You are part of the Italian establishment. You worked in the Central Bank and you were good friends with at least two presidents, Cossiga and Ciampi, so why are you now with the populists? Who are they?

Proclaiming haughtily and disdainfully that the March 4th elections were won by populists is tantamount to failing to grasp what is happening in Italy and in Europe at the moment, and to trying to shelve the ongoing popular “uprising”. The forces of change, with all of its well-known contradictions, have, for the time being, been channeled into the democratic institutions by the League and the M5S. If some global elites intend to react to this with disparagement and kindle a financial crisis, they could trigger a much wider and far more undesirable political backlash. We are here to promote reasonable changes in Italy and hopefully in the EU, and thus to forestall far more dangerous and much more massive revolutions in Europe and in the world. We hope we can achieve this as it is in the best interests of everyone.

Italy needs to be saved, but could this work against the euro? Also, you spoke of reforming the European Union. Would you say that these reforms can and must benefit each country (Germany, France, Spain and the UK) individually?

Italy is a solid industrial power affected by deep dualisms (territorial, sectorial, size-related) that cannot be resolved with restrictions placed on the use of resources. Italian families are big savers. They have financial and real assets equal to at least four times the sovereign debt. Contrary to what we sometimes hear, we could say that we Italians live below our means, as proven by the current account surplus of 2.7% of the GDP, or about 50 billion euros, which is the amount de facto missing from our domestic demand. The national budget has a primary surplus. While simultaneously having two twin surpluses, a 10% unemployment rate (the one in Italy now) is the logical paradox generated by having decided that the Maastricht parameters are the goal of the Union. Therefore, I think it is necessary to reverse the order of importance with respect to the subject of the agreement reaffirmed in Article 3 of the Lisbon Treaty. The wide-ranging and detailed agreement underlines the need for comprehensive growth well beyond the small fetters of some fiscal parameters. It recognizes the necessity of full employment and social progress. The two fiscal parameters have become the true objectives of the Agreement.
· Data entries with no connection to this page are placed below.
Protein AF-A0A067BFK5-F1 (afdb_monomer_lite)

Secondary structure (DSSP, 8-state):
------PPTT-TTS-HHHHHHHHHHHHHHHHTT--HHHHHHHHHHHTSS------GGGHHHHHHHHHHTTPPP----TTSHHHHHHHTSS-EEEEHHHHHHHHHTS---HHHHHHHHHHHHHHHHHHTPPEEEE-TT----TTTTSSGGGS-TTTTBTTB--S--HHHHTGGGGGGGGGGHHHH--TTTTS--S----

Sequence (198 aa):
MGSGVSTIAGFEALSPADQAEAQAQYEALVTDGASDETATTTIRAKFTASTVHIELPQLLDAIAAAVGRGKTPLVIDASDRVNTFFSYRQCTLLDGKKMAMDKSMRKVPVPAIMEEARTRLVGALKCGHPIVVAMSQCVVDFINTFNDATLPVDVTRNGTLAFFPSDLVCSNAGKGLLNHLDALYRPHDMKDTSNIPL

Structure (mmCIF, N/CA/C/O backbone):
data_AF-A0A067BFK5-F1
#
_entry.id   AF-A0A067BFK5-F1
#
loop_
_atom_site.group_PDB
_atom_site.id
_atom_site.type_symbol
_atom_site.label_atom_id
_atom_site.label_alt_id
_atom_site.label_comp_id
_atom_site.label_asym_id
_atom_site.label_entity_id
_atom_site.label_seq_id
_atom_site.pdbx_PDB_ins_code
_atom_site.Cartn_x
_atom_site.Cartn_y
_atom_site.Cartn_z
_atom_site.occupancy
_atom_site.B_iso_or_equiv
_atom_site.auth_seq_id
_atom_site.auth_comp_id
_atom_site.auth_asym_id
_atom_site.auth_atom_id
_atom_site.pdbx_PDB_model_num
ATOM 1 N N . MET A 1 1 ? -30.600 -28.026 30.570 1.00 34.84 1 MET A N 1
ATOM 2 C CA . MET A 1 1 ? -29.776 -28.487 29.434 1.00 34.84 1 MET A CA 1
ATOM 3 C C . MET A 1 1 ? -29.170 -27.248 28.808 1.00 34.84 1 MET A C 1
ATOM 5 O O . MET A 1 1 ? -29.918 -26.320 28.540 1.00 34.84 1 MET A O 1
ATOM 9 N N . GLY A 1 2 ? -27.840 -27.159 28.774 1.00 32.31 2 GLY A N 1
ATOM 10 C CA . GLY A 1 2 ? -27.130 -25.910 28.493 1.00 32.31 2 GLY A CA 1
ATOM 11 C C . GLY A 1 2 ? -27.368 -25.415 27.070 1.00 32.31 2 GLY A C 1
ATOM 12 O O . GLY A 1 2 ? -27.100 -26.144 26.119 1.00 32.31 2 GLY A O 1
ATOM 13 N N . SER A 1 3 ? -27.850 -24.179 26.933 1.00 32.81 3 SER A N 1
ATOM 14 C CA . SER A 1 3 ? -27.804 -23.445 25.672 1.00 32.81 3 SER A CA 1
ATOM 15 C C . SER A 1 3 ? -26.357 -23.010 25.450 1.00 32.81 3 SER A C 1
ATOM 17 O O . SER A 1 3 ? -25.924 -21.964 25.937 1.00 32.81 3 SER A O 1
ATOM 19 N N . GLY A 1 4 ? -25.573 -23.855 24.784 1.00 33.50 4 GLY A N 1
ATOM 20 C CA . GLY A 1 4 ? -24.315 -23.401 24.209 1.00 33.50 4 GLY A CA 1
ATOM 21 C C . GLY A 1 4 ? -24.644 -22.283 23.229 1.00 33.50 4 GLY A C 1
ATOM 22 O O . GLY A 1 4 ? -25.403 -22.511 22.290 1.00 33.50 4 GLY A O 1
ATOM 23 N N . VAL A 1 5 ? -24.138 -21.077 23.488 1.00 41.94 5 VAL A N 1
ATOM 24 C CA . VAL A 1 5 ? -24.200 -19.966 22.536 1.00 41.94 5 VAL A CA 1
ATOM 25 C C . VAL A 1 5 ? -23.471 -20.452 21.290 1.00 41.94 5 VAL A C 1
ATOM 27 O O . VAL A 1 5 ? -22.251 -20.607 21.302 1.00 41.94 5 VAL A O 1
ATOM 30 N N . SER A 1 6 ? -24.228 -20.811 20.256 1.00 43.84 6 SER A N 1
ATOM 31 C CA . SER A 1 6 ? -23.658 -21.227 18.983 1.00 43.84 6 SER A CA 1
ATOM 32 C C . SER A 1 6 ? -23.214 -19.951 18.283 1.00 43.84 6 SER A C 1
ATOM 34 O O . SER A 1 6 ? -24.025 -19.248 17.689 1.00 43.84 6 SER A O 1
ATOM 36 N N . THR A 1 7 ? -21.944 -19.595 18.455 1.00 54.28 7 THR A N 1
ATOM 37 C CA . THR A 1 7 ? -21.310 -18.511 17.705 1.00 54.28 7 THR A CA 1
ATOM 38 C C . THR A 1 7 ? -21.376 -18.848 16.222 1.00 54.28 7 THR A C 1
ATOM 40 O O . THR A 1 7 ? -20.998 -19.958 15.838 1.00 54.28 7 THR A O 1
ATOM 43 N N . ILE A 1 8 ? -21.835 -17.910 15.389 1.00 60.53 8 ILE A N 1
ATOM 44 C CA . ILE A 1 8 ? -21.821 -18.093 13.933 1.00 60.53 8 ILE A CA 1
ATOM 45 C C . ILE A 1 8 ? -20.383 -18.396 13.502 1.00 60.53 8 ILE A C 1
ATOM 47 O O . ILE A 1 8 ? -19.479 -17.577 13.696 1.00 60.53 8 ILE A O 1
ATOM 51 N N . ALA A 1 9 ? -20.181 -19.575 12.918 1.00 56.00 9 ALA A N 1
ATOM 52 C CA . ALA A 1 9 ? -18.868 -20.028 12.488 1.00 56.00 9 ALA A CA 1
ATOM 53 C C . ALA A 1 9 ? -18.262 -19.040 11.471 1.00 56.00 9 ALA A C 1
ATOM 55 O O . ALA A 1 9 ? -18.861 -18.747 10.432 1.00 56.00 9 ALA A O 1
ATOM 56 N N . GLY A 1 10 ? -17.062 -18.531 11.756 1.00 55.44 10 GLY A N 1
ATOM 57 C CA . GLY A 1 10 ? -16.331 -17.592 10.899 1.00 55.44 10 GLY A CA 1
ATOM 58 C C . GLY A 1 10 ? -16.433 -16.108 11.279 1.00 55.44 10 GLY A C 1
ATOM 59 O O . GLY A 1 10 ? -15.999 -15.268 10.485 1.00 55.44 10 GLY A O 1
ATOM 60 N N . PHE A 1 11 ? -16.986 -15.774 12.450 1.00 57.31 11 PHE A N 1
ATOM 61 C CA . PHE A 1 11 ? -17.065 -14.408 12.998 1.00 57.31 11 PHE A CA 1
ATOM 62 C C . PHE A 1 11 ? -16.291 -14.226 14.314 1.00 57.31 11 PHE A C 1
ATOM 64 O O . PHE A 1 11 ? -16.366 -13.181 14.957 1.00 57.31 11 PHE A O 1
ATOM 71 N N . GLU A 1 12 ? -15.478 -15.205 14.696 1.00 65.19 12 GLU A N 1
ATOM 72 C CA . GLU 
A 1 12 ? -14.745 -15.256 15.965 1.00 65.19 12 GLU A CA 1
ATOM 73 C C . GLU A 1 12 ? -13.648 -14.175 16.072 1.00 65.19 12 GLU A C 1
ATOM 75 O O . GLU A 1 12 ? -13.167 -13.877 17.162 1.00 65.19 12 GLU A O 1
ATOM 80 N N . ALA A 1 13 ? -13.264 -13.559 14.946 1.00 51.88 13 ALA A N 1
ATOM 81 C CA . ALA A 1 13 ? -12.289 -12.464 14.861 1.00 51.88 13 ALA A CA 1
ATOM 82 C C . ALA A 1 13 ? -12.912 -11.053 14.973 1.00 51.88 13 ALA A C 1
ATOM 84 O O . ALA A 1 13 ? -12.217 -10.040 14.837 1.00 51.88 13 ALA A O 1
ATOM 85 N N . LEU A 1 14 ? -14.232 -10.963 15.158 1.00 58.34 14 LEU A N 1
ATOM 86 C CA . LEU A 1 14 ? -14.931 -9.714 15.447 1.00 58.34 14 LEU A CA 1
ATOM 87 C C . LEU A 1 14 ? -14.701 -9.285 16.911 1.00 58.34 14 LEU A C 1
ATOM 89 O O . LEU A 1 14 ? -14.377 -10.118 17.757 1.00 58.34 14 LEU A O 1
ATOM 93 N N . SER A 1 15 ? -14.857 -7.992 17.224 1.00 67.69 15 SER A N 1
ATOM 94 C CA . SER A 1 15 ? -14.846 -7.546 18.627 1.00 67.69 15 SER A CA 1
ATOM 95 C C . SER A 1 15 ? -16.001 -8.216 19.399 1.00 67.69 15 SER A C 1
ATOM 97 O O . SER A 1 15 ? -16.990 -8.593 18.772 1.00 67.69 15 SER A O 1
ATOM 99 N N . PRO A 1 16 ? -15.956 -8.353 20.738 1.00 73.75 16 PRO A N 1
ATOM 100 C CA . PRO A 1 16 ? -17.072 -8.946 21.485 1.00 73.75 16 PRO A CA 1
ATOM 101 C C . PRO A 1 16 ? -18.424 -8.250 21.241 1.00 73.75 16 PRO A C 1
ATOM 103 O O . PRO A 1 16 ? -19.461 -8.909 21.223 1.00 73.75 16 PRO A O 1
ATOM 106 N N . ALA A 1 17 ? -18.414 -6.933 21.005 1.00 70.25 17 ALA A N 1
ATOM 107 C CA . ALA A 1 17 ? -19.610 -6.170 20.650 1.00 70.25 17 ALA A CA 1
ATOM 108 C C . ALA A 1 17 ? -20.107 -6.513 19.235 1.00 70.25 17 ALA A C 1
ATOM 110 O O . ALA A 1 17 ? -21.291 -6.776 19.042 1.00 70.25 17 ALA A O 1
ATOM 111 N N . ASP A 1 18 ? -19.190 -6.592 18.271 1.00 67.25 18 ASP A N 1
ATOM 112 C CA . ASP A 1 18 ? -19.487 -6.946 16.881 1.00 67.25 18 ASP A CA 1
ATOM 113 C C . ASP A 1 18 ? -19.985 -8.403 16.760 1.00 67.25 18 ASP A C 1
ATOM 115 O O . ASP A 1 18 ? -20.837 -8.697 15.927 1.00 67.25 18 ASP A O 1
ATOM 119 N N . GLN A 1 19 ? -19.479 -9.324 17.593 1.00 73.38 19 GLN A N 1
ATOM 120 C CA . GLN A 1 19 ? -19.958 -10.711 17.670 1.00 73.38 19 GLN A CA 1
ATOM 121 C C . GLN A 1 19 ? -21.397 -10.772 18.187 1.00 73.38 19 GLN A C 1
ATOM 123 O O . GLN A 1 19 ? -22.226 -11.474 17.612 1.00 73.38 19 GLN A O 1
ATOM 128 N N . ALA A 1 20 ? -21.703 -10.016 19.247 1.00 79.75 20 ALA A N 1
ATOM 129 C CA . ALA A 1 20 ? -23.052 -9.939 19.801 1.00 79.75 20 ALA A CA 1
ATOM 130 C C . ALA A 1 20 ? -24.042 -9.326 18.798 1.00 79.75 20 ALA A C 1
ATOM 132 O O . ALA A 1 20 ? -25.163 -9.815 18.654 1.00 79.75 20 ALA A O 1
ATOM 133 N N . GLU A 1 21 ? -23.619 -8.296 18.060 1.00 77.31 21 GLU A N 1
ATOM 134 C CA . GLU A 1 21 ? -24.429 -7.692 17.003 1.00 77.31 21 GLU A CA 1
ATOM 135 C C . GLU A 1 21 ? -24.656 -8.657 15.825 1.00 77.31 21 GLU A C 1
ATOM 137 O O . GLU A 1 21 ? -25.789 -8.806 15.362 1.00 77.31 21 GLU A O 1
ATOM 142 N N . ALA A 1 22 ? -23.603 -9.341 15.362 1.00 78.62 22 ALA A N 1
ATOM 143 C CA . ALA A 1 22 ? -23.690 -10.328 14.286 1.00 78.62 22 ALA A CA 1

Then, regarding the elephant in the room – the United States – what do you think the relationship of the EU and the euro should be with the US and the US dollar?
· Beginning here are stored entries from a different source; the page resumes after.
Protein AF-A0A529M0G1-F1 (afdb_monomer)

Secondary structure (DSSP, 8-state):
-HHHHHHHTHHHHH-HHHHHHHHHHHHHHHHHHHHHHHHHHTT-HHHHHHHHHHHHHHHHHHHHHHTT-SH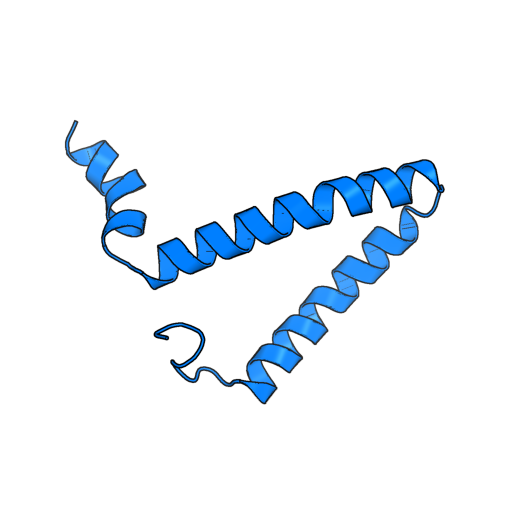HHH-

Radius of gyration: 16.95 Å; Cα contacts (8 Å, |Δi|>4): 22; chains: 1; bounding box: 32×36×43 Å

Sequence (75 aa):
MEFFYGLFIAPFADFAFMQRALFGSLMLSLGACPVGVFLMLRRMSLSGDAMAHAILPGAAAGFLLYGLEILPMTV

Mean predicted aligned error: 7.76 Å

pLDDT: mean 82.65, std 11.09, range [53.44, 95.19]

Solvent-accessible surface 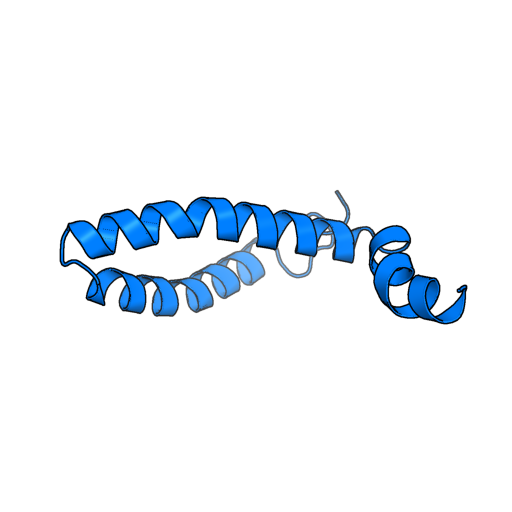area (backbone atoms only — not comparable to full-atom values): 4311 Å² total; per-residue (Å²): 114,66,69,62,42,56,70,71,44,41,60,49,72,76,33,68,55,48,41,50,52,52,50,50,52,51,54,47,50,65,57,47,50,59,53,52,52,52,30,50,77,69,72,38,56,67,56,54,57,55,49,58,66,47,46,58,59,50,52,52,50,50,39,70,76,54,47,92,50,55,60,86,64,72,102

Foldseek 3Di:
DVVVCVVPPVVCVPAQLNVVVVVVVVVVCVVVVVVCVVCVVVVNNVVVVVVVVVVVVVVVVVCVVCPVPCVVRPD

Structure (mmCIF, N/CA/C/O backbone):
data_AF-A0A529M0G1-F1
#
_entry.id   AF-A0A529M0G1-F1
#
loop_
_atom_site.group_PDB
_atom_site.id
_atom_site.type_symbol
_atom_site.label_atom_id
_atom_site.label_alt_id
_atom_site.label_comp_id
_atom_site.label_asym_id
_atom_site.label_entity_id
_atom_site.label_seq_id
_atom_site.pdbx_PDB_ins_code
_atom_site.Cartn_x
_atom_site.Cartn_y
_atom_site.Cartn_z
_atom_site.occupancy
_atom_site.B_iso_or_equiv
_atom_site.auth_seq_id
_atom_site.auth_comp_id
_atom_site.auth_asym_id
_atom_site.auth_atom_id
_atom_site.pdbx_PDB_model_num
ATOM 1 N N . MET A 1 1 ? 4.002 22.473 -23.229 1.00 61.41 1 MET A N 1
ATOM 2 C CA . MET A 1 1 ? 3.182 21.333 -22.757 1.00 61.41 1 MET A CA 1
ATOM 3 C C . MET A 1 1 ? 4.028 20.074 -22.569 1.00 61.41 1 MET A C 1
ATOM 5 O O . MET A 1 1 ? 3.850 19.413 -21.560 1.00 61.41 1 MET A O 1
ATOM 9 N N . GLU A 1 2 ? 5.012 19.827 -23.440 1.00 68.88 2 GLU A N 1
ATOM 10 C CA . GLU A 1 2 ? 5.992 18.721 -23.354 1.00 68.88 2 GLU A CA 1
ATOM 11 C C . GLU A 1 2 ? 6.707 18.587 -21.993 1.00 68.88 2 GLU A C 1
ATOM 13 O O . GLU A 1 2 ? 6.793 17.495 -21.448 1.00 68.88 2 GLU A O 1
ATOM 18 N N . P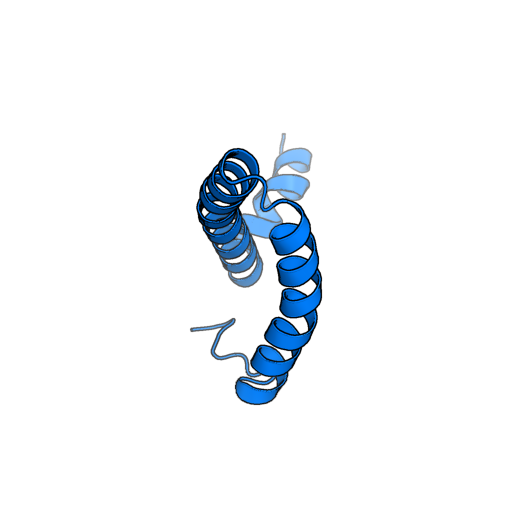HE A 1 3 ? 7.177 19.693 -21.399 1.00 78.00 3 PHE A N 1
ATOM 19 C CA . PHE A 1 3 ? 7.950 19.652 -20.146 1.00 78.00 3 PHE A CA 1
ATOM 20 C C . PHE A 1 3 ? 7.157 19.090 -18.954 1.00 78.00 3 PHE A C 1
ATOM 22 O O . PHE A 1 3 ? 7.668 18.281 -18.187 1.00 78.00 3 PHE A O 1
ATOM 29 N N . PHE A 1 4 ? 5.886 19.480 -18.816 1.00 78.69 4 PHE A N 1
ATOM 30 C CA . PHE A 1 4 ? 5.022 18.976 -17.745 1.00 78.69 4 PHE A CA 1
ATOM 31 C C . PHE A 1 4 ? 4.657 17.504 -17.965 1.00 78.69 4 PHE A C 1
ATOM 33 O 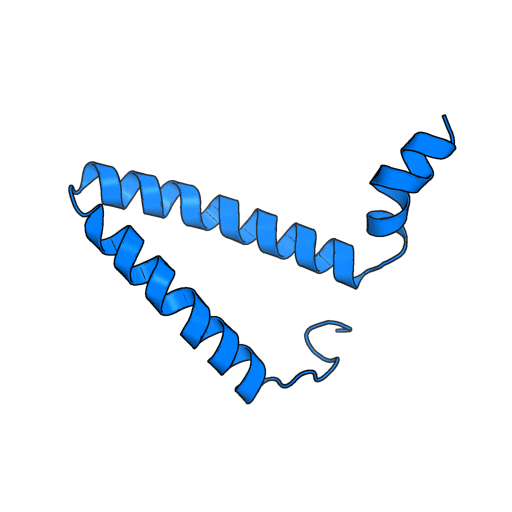O . PHE A 1 4 ? 4.638 16.729 -17.014 1.00 78.69 4 PHE A O 1
ATOM 40 N N . TYR A 1 5 ? 4.423 17.099 -19.214 1.00 76.56 5 TYR A N 1
ATOM 41 C CA . TYR A 1 5 ? 4.158 15.699 -19.543 1.00 76.56 5 TYR A CA 1
ATOM 42 C C . TYR A 1 5 ? 5.379 14.808 -19.268 1.00 76.56 5 TYR A C 1
ATOM 44 O O . TYR A 1 5 ? 5.251 13.765 -18.627 1.00 76.56 5 TYR A O 1
ATOM 52 N N . GLY A 1 6 ? 6.570 15.259 -19.673 1.00 76.12 6 GLY A N 1
ATOM 53 C CA . GLY A 1 6 ? 7.834 14.569 -19.418 1.00 76.12 6 GLY A CA 1
ATOM 54 C C . GLY A 1 6 ? 8.167 14.430 -17.930 1.00 76.12 6 GLY A C 1
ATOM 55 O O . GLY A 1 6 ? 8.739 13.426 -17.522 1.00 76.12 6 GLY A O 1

It is very important to establish cooperative relations between the United States and the European Union that must lead to a reform of the international monetary regime. The global market needs a single currency of reference like what happens with the euro for the single European market. Countries that agree to follow the same exchange rate regime and to respect it must be allowed to participate in the WTO (the World Trade Organization), whose competition ought to be based on the stability of foreign exchange rates. Lacking this condition, each country chooses what suits it, keeping the financial market in permanent volatility. World competition is not just a question of tariffs.